In his second year, Kimmel has shown that the telecast needn’t be anything but sharp and sure, with a funny host whose bits are manageable, shareable and — best of all — forgotten. We’re not making showbiz history here; we’re just trying to get through another Oscar night.

Variety Maureen Ryan

All things considered, the show had a more or less low-key vibe. Normally it takes about two hours for the numbing effect to set in, but despite host Jimmy Kimmel’s best efforts, Sunday’s telecast started to feel a bit languid and low-energy far earlier.

Yahoo! Ken Tucker

A month ago, I said that the best thing Kimmel could have done was announce he was stepping aside to let a woman host this year’s Oscars. He chose not to do that, and ended up much like the statue of the Oscar he made fun of for having no reproductive organ: It was a eunuch’s performance.

San Francisco Chronicle David Wiegand

Even the hope that the noise of clapping might keep the audience at home and in the theater awake, there was little of that for anything except the entrance of actors of advance age.

Deadline Greg Evans

Did the nearly four-hour running time contain any moments for the Oscar ages?
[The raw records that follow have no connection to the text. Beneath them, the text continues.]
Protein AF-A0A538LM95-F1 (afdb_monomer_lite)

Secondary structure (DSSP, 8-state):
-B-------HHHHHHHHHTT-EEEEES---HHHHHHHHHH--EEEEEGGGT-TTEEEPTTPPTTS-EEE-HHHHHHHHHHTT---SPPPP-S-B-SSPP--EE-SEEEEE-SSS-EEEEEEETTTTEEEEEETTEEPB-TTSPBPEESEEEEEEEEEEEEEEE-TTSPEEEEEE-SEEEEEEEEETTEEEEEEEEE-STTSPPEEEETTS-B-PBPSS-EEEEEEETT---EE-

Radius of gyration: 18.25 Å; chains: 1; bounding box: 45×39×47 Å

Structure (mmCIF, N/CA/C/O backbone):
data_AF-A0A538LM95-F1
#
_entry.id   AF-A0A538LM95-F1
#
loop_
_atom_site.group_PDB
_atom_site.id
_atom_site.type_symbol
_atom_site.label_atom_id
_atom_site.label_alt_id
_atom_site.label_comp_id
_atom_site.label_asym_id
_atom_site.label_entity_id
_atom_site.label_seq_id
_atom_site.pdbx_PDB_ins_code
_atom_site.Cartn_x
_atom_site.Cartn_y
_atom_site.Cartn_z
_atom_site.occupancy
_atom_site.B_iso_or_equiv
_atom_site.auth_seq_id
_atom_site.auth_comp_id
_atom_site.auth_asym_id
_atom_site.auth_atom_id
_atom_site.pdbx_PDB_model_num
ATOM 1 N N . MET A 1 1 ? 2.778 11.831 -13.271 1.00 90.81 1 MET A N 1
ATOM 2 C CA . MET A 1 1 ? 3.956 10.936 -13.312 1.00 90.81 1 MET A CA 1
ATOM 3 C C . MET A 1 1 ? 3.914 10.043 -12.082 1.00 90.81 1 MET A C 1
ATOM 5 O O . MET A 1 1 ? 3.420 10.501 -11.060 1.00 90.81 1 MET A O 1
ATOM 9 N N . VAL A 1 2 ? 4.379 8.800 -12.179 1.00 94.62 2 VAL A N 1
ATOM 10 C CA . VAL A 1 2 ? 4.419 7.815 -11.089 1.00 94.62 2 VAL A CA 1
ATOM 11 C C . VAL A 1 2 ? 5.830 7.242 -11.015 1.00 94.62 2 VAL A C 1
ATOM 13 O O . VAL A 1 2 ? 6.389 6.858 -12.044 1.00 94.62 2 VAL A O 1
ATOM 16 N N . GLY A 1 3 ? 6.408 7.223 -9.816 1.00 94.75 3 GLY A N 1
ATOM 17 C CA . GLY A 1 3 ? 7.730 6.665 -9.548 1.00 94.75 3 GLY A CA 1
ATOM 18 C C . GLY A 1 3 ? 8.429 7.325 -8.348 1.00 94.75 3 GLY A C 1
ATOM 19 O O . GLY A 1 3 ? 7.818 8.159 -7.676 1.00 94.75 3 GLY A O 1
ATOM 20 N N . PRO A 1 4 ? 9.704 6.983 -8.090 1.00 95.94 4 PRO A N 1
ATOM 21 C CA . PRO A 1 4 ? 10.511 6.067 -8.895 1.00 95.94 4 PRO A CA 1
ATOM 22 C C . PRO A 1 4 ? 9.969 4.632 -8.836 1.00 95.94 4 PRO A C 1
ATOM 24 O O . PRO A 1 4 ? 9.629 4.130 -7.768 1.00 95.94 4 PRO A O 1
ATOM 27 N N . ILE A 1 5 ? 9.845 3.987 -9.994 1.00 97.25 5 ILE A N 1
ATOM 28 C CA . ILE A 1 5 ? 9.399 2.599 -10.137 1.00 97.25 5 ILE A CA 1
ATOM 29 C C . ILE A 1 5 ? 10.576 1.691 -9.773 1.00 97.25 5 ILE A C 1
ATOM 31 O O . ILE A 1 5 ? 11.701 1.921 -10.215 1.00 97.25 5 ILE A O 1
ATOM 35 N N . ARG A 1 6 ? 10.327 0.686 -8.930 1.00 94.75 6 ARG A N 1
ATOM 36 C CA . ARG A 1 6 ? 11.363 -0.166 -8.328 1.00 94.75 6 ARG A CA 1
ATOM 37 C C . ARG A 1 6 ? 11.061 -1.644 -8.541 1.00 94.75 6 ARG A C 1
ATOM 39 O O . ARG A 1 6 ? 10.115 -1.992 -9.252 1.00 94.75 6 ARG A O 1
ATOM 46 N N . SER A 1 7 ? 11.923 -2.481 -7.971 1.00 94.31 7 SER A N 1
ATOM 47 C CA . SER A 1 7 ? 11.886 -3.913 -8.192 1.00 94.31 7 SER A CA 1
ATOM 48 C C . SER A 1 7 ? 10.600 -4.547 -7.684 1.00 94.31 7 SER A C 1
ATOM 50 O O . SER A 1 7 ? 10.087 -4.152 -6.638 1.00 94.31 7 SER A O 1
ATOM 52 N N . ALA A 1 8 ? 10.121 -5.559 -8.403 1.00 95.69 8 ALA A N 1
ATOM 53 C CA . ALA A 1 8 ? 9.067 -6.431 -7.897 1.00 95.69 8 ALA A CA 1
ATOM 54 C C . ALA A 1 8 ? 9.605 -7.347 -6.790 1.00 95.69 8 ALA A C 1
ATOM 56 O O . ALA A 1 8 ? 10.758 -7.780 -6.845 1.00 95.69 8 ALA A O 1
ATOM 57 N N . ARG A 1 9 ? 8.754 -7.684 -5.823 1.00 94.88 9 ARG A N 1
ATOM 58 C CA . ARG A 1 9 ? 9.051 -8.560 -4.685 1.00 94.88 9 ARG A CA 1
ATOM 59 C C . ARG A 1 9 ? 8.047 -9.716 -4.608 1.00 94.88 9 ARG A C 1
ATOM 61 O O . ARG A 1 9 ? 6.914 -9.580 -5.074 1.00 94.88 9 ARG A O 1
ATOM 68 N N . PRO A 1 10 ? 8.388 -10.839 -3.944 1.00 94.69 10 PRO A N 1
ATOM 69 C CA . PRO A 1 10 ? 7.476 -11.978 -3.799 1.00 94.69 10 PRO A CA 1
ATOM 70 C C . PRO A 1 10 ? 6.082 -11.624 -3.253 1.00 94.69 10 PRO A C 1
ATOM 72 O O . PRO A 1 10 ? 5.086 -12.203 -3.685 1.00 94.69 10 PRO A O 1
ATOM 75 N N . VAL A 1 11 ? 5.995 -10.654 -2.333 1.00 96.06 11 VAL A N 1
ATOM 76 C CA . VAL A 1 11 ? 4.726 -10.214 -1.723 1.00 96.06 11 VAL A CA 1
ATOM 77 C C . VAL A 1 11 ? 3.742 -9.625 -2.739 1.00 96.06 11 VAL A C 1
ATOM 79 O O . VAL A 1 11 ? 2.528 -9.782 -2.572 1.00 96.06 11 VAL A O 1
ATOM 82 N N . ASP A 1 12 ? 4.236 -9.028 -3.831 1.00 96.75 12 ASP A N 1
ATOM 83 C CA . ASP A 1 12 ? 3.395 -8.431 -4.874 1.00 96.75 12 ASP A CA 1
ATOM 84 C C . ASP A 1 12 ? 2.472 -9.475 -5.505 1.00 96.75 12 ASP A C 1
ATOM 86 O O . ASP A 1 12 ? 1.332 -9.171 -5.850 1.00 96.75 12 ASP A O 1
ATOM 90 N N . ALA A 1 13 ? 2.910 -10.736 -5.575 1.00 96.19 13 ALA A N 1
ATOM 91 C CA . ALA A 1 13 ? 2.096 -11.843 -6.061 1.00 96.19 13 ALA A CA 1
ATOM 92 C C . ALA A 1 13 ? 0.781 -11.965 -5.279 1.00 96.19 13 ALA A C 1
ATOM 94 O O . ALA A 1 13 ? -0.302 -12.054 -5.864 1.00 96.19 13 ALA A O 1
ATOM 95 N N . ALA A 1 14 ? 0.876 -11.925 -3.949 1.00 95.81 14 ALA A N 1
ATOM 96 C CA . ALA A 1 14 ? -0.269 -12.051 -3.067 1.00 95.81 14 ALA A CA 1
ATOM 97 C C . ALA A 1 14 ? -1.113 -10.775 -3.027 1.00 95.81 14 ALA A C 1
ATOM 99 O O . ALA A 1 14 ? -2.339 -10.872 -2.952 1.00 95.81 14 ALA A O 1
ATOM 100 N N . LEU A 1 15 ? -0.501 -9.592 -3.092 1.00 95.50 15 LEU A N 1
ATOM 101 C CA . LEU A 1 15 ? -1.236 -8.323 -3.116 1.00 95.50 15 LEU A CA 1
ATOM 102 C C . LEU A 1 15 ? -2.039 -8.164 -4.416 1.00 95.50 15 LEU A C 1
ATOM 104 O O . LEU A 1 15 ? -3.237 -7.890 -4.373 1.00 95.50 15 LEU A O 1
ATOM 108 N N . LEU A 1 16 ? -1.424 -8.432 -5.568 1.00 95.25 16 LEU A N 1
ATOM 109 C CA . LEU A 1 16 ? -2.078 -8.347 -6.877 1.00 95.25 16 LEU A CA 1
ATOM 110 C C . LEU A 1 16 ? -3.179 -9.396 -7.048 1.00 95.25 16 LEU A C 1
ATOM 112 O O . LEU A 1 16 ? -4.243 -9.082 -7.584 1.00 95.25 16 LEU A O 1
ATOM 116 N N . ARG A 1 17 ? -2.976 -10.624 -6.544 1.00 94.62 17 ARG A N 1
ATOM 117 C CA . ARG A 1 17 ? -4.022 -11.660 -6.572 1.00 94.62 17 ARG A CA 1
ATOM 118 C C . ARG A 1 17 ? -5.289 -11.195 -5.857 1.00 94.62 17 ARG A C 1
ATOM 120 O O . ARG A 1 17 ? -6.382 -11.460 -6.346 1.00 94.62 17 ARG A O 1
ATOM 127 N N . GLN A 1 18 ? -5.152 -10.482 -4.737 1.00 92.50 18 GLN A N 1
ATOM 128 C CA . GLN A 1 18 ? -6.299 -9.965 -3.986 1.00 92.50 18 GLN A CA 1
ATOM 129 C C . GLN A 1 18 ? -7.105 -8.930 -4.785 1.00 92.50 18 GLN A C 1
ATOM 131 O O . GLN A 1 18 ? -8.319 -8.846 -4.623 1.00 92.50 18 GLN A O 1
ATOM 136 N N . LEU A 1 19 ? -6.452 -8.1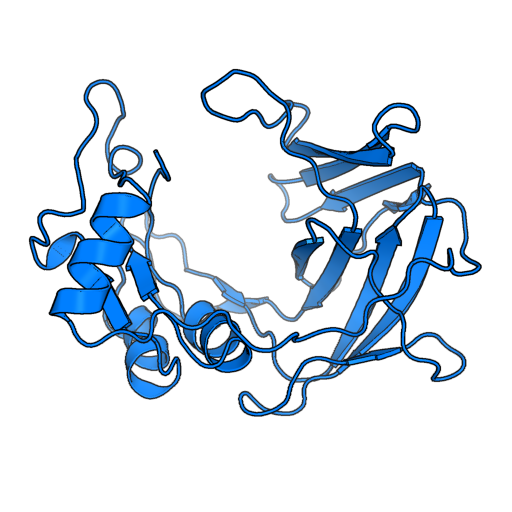79 -5.675 1.00 92.06 19 LEU A N 1
ATOM 137 C CA . LEU A 1 19 ? -7.099 -7.220 -6.576 1.00 92.06 19 LEU A CA 1
ATOM 138 C C . LEU A 1 19 ? -7.733 -7.888 -7.809 1.00 92.06 19 LEU A C 1
ATOM 140 O O . LEU A 1 19 ? -8.403 -7.219 -8.592 1.00 92.06 19 LEU A O 1
ATOM 144 N N . GLY A 1 20 ? -7.543 -9.199 -7.996 1.00 90.50 20 GLY A N 1
ATOM 145 C CA . GLY A 1 20 ? -7.935 -9.895 -9.222 1.00 90.50 20 GLY A CA 1
ATOM 146 C C . GLY A 1 20 ? -7.049 -9.544 -10.422 1.00 90.50 20 GLY A C 1
ATOM 147 O O . GLY A 1 20 ? -7.513 -9.620 -11.559 1.00 90.50 20 GLY A O 1
ATOM 148 N N . GLY A 1 21 ? -5.799 -9.134 -10.178 1.00 85.88 21 GLY A N 1
ATOM 149 C CA . GLY A 1 21 ? -4.836 -8.746 -11.206 1.00 85.88 21 GLY A CA 1
ATOM 150 C C . GLY A 1 21 ? -4.782 -7.235 -11.441 1.00 85.88 21 GLY A C 1
ATOM 151 O O . GLY A 1 21 ? -4.705 -6.450 -10.498 1.00 85.88 21 GLY A O 1
ATOM 152 N N . GLY A 1 22 ? -4.756 -6.834 -12.715 1.00 91.56 22 GLY A N 1
ATOM 153 C CA . GLY A 1 22 ? -4.540 -5.452 -13.156 1.00 91.56 22 GLY A CA 1
ATOM 154 C C . GLY A 1 22 ? -3.220 -5.283 -13.908 1.00 91.56 22 GLY A C 1
ATOM 155 O O . GLY A 1 22 ? -2.649 -6.256 -14.396 1.00 91.56 22 GLY A O 1
ATOM 156 N N . ILE A 1 23 ? -2.736 -4.048 -14.019 1.00 95.56 23 ILE A N 1
ATOM 157 C CA . ILE A 1 23 ? -1.430 -3.735 -14.611 1.00 95.56 23 ILE A CA 1
ATOM 158 C C . ILE A 1 23 ? -0.417 -3.599 -13.476 1.00 95.56 23 ILE A C 1
ATOM 160 O O . ILE A 1 23 ? -0.581 -2.741 -12.610 1.00 95.56 23 ILE A O 1
ATOM 164 N N . PHE A 1 24 ? 0.637 -4.411 -13.493 1.00 96.88 24 PHE A N 1
ATOM 165 C CA . PHE A 1 24 ? 1.736 -4.314 -12.537 1.00 96.88 24 PHE A CA 1
ATOM 166 C C . PHE A 1 24 ? 3.008 -3.849 -13.240 1.00 96.88 24 PHE A C 1
ATOM 168 O O . PHE A 1 24 ? 3.583 -4.574 -14.052 1.00 96.88 24 PHE A O 1
ATOM 175 N N . ALA A 1 25 ? 3.419 -2.617 -12.940 1.00 97.62 25 ALA A N 1
ATOM 176 C CA . ALA A 1 25 ? 4.573 -1.959 -13.534 1.00 97.62 25 ALA A CA 1
ATOM 177 C C . ALA A 1 25 ? 5.759 -1.972 -12.561 1.00 97.62 25 ALA A C 1
ATOM 179 O O . ALA A 1 25 ? 5.640 -1.454 -11.452 1.00 97.62 25 ALA A O 1
ATOM 180 N N . TYR A 1 26 ? 6.895 -2.527 -12.978 1.00 97.69 26 TYR A N 1
ATOM 181 C CA . TYR A 1 26 ? 8.083 -2.678 -12.133 1.00 97.69 26 TYR A CA 1
ATOM 182 C C . TYR A 1 26 ? 9.384 -2.458 -12.920 1.00 97.69 26 TYR A C 1
ATOM 184 O O . TYR A 1 26 ? 9.404 -2.498 -14.154 1.00 97.69 26 TYR A O 1
ATOM 192 N N . SER A 1 27 ? 10.480 -2.214 -12.200 1.00 96.31 27 SER A N 1
ATOM 193 C CA . SER A 1 27 ? 11.817 -1.991 -12.763 1.00 96.31 27 SER A CA 1
ATOM 194 C C . SER A 1 27 ? 12.849 -2.771 -11.958 1.00 96.31 27 SER A C 1
ATOM 196 O O . SER A 1 27 ? 13.200 -2.359 -10.853 1.00 96.31 27 SER A O 1
ATOM 198 N N . GLY A 1 28 ? 13.336 -3.877 -12.515 1.00 92.31 28 GLY A N 1
ATOM 199 C CA . GLY A 1 28 ? 14.166 -4.857 -11.827 1.00 92.31 28 GLY A CA 1
ATOM 200 C C . GLY A 1 28 ? 13.352 -5.921 -11.088 1.00 92.31 28 GLY A C 1
ATOM 201 O O . GLY A 1 28 ? 12.224 -5.697 -10.661 1.00 92.31 28 GLY A O 1
ATOM 202 N N . ALA A 1 29 ? 13.926 -7.108 -10.947 1.00 91.62 29 ALA A N 1
ATOM 203 C CA . ALA A 1 29 ? 13.573 -8.131 -9.961 1.00 91.62 29 ALA A CA 1
ATOM 204 C C . ALA A 1 29 ? 14.529 -9.303 -10.168 1.00 91.62 29 ALA A C 1
ATOM 206 O O . ALA A 1 29 ? 14.752 -9.713 -11.314 1.00 91.62 29 ALA A O 1
ATOM 207 N N . ALA A 1 30 ? 15.073 -9.877 -9.096 1.00 90.19 30 ALA A N 1
ATOM 208 C CA . ALA A 1 30 ? 15.825 -11.115 -9.249 1.00 90.19 30 ALA A CA 1
ATOM 209 C C . ALA A 1 30 ? 14.890 -12.249 -9.714 1.00 90.19 30 ALA A C 1
ATOM 211 O O . ALA A 1 30 ? 13.679 -12.231 -9.470 1.00 90.19 30 ALA A O 1
ATOM 212 N N . ALA A 1 31 ? 15.441 -13.264 -10.388 1.00 91.12 31 ALA A N 1
ATOM 213 C CA . ALA A 1 31 ? 14.640 -14.343 -10.974 1.00 91.12 31 ALA A CA 1
ATOM 214 C C . ALA A 1 31 ? 13.742 -15.047 -9.937 1.00 91.12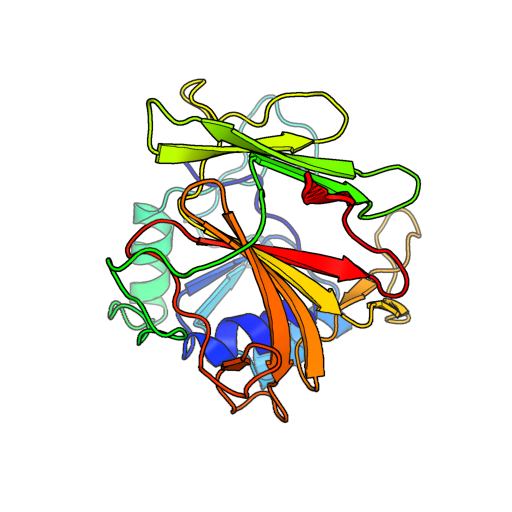 31 ALA A C 1
ATOM 216 O O . ALA A 1 31 ? 12.577 -15.328 -10.224 1.00 91.12 31 ALA A O 1
ATOM 217 N N . GLY A 1 32 ? 14.260 -15.265 -8.722 1.00 89.62 32 GLY A N 1
ATOM 218 C CA . GLY A 1 32 ? 13.500 -15.841 -7.611 1.00 89.62 32 GLY A CA 1
ATOM 219 C C . GLY A 1 32 ? 12.404 -14.923 -7.057 1.00 89.62 32 GLY A C 1
ATOM 220 O O . GLY A 1 32 ? 11.402 -15.417 -6.553 1.00 89.62 32 GLY A O 1
ATOM 221 N N . GLU A 1 33 ? 12.536 -13.604 -7.201 1.00 91.69 33 GLU A N 1
ATOM 222 C CA . GLU A 1 33 ? 11.563 -12.638 -6.679 1.00 91.69 33 GLU A CA 1
ATOM 223 C C . GLU A 1 33 ? 10.352 -12.464 -7.584 1.00 91.69 33 GLU A C 1
ATOM 225 O O . GLU A 1 33 ? 9.220 -12.369 -7.110 1.00 91.69 33 GLU A O 1
ATOM 230 N N . ILE A 1 34 ? 10.581 -12.443 -8.900 1.00 95.56 34 ILE A N 1
ATOM 231 C CA . ILE A 1 34 ? 9.504 -12.288 -9.882 1.00 95.56 34 ILE A CA 1
ATOM 232 C C . ILE A 1 34 ? 8.763 -13.604 -10.144 1.00 95.56 34 ILE A C 1
ATOM 234 O O . ILE A 1 34 ? 7.630 -13.586 -10.630 1.00 95.56 34 ILE A O 1
ATOM 238 N N . ALA A 1 35 ? 9.376 -14.755 -9.843 1.00 95.56 35 ALA A N 1
ATOM 239 C CA . ALA A 1 35 ? 8.779 -16.066 -10.096 1.00 95.56 35 ALA A CA 1
ATOM 240 C C . ALA A 1 35 ? 7.401 -16.245 -9.415 1.00 95.56 35 ALA A C 1
ATOM 242 O O . ALA A 1 35 ? 6.453 -16.597 -10.125 1.00 95.56 35 ALA A O 1
ATOM 243 N N . PRO A 1 36 ? 7.212 -15.920 -8.117 1.00 95.38 36 PRO A N 1
ATOM 244 C CA . PRO A 1 36 ? 5.891 -15.926 -7.487 1.00 95.38 36 PRO A CA 1
ATOM 245 C C . PRO A 1 36 ? 4.889 -14.993 -8.174 1.00 95.38 36 PRO A C 1
ATOM 247 O O . PRO A 1 36 ? 3.741 -15.375 -8.393 1.00 95.38 36 PRO A O 1
ATOM 250 N N . VAL A 1 37 ? 5.314 -13.789 -8.574 1.00 97.12 37 VAL A N 1
ATOM 251 C CA . VAL A 1 37 ? 4.439 -12.804 -9.233 1.00 97.12 37 VAL A CA 1
ATOM 252 C C . VAL A 1 37 ? 3.927 -13.349 -10.566 1.00 97.12 37 VAL A C 1
ATOM 254 O O . VAL A 1 37 ? 2.722 -13.308 -10.819 1.00 97.12 37 VAL A O 1
ATOM 257 N N . LYS A 1 38 ? 4.808 -13.931 -11.387 1.00 96.75 38 LYS A N 1
ATOM 258 C CA . LYS A 1 38 ? 4.442 -14.586 -12.655 1.00 96.75 38 LYS A CA 1
ATOM 259 C C . LYS A 1 38 ? 3.498 -15.768 -12.443 1.00 96.75 38 LYS A C 1
ATOM 261 O O . LYS A 1 38 ? 2.544 -15.925 -13.197 1.00 96.75 38 LYS A O 1
ATOM 266 N N . ALA A 1 39 ? 3.750 -16.579 -11.420 1.00 96.81 39 ALA A N 1
ATOM 267 C CA . ALA A 1 39 ? 2.964 -17.778 -11.152 1.00 96.81 39 ALA A CA 1
ATOM 268 C C . ALA A 1 39 ? 1.586 -17.471 -10.542 1.00 96.81 39 ALA A C 1
ATOM 270 O O . ALA A 1 39 ? 0.631 -18.213 -10.770 1.00 96.81 39 ALA A O 1
ATOM 271 N N . GLN A 1 40 ? 1.472 -16.408 -9.738 1.00 96.38 40 GLN A N 1
ATOM 272 C CA . GLN A 1 40 ? 0.332 -16.236 -8.841 1.00 96.38 40 GLN A CA 1
ATOM 273 C C . GLN A 1 40 ? -0.382 -14.881 -8.938 1.00 96.38 40 GLN A C 1
ATOM 275 O O . GLN A 1 40 ? -1.530 -14.818 -8.528 1.00 96.38 40 GLN A O 1
ATOM 280 N N . SER A 1 41 ? 0.171 -13.805 -9.499 1.00 95.50 41 SER A N 1
ATOM 281 C CA . SER A 1 41 ? -0.485 -12.480 -9.402 1.00 95.50 41 SER A CA 1
ATOM 282 C C . SER A 1 41 ? -1.769 -12.311 -10.223 1.00 95.50 41 SER A C 1
ATOM 284 O O . SER A 1 41 ? -2.610 -11.495 -9.860 1.00 95.50 41 SER A O 1
ATOM 286 N N . THR A 1 42 ? -1.926 -13.036 -11.337 1.00 94.12 42 THR A N 1
ATOM 287 C CA . THR A 1 42 ? -2.930 -12.772 -12.402 1.00 94.12 42 THR A CA 1
ATOM 288 C C . THR A 1 42 ? -2.849 -11.375 -13.042 1.00 94.12 42 THR A C 1
ATOM 290 O O . THR A 1 42 ? -3.703 -11.014 -13.847 1.00 94.12 42 THR A O 1
ATOM 293 N N . ALA A 1 43 ? -1.821 -10.586 -12.722 1.00 95.56 43 ALA A N 1
ATOM 294 C CA . ALA A 1 43 ? -1.620 -9.262 -13.292 1.00 95.56 43 ALA A CA 1
ATOM 295 C C . ALA A 1 43 ? -0.937 -9.335 -14.666 1.00 95.56 43 ALA A C 1
ATOM 297 O O . ALA A 1 43 ? -0.124 -10.218 -14.940 1.00 95.56 43 ALA A O 1
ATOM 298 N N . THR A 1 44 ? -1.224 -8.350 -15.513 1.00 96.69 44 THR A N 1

Probably not.

Time Daniel D’Addario

The fundamentals of the ceremony, despite dashes of energy that felt risky and daring, had changed little even as the industry the ceremony honored had begun to change a lot. Jimmy Kimmel—who’d seemed outmatched last year by an envelope mix-up before the evening’s most anticipated award—had months to prepare for a show in the wake of the culture-shaking Harvey Weinstein revelations. And he seemed to have spent those months brainstorming how not to address anything at all.

Vanity Fair Richard Lawson

As a host, Kimmel struck a careful, appropriately measured tone … All told, Sunday’s ceremony did an admirable job of recognizing all the turmoil surrounding it while maintaining the silly, chintzy trappings that so many of us tune into the Oscars for. Both cloying and clever, gassy and game-faced, these Academy Awards did the best they could to address difficult things, short of canceling the whole thing and airing some kind of P.S.A. Awards shows are not the best events to turn to for sharp, complicated discourse.

NPR Linda Holmes

The broadcast itself seemed as tame as the winners’ list.

The Oregonian Kristi Turnquist

Was it respectful? Absolutely. Did it make for kind of a dull, earnest Oscars show. Yeah, kind of.

The Hollywood Reporter Daniel Fienberg

How did Kimmel do overall? With the exception of the theater stunt and two unnecessary toss-off Matt Damon jokes — Kimmel really can’t resist — I thought he was good, probably even better than last year. The monologue wasn’t spectacular, but he was more present throughout the show than some hosts tend to be, perhaps because an astounding amount of filler time was built in.

Vulture David Edelstein

This was the best, most inspiring, and most sheerly likable Academy Awards telecast I’ve ever seen. … It was also — in terms of the actual awards — among the most disappointing.

Gold Derby Tony Ruiz

Thanks to a superb sophomore hosting job by Jimmy Kimmel and a significant nostalgia factor, this year’s Oscar ceremony was a well-paced celebration of the best of Hollywood.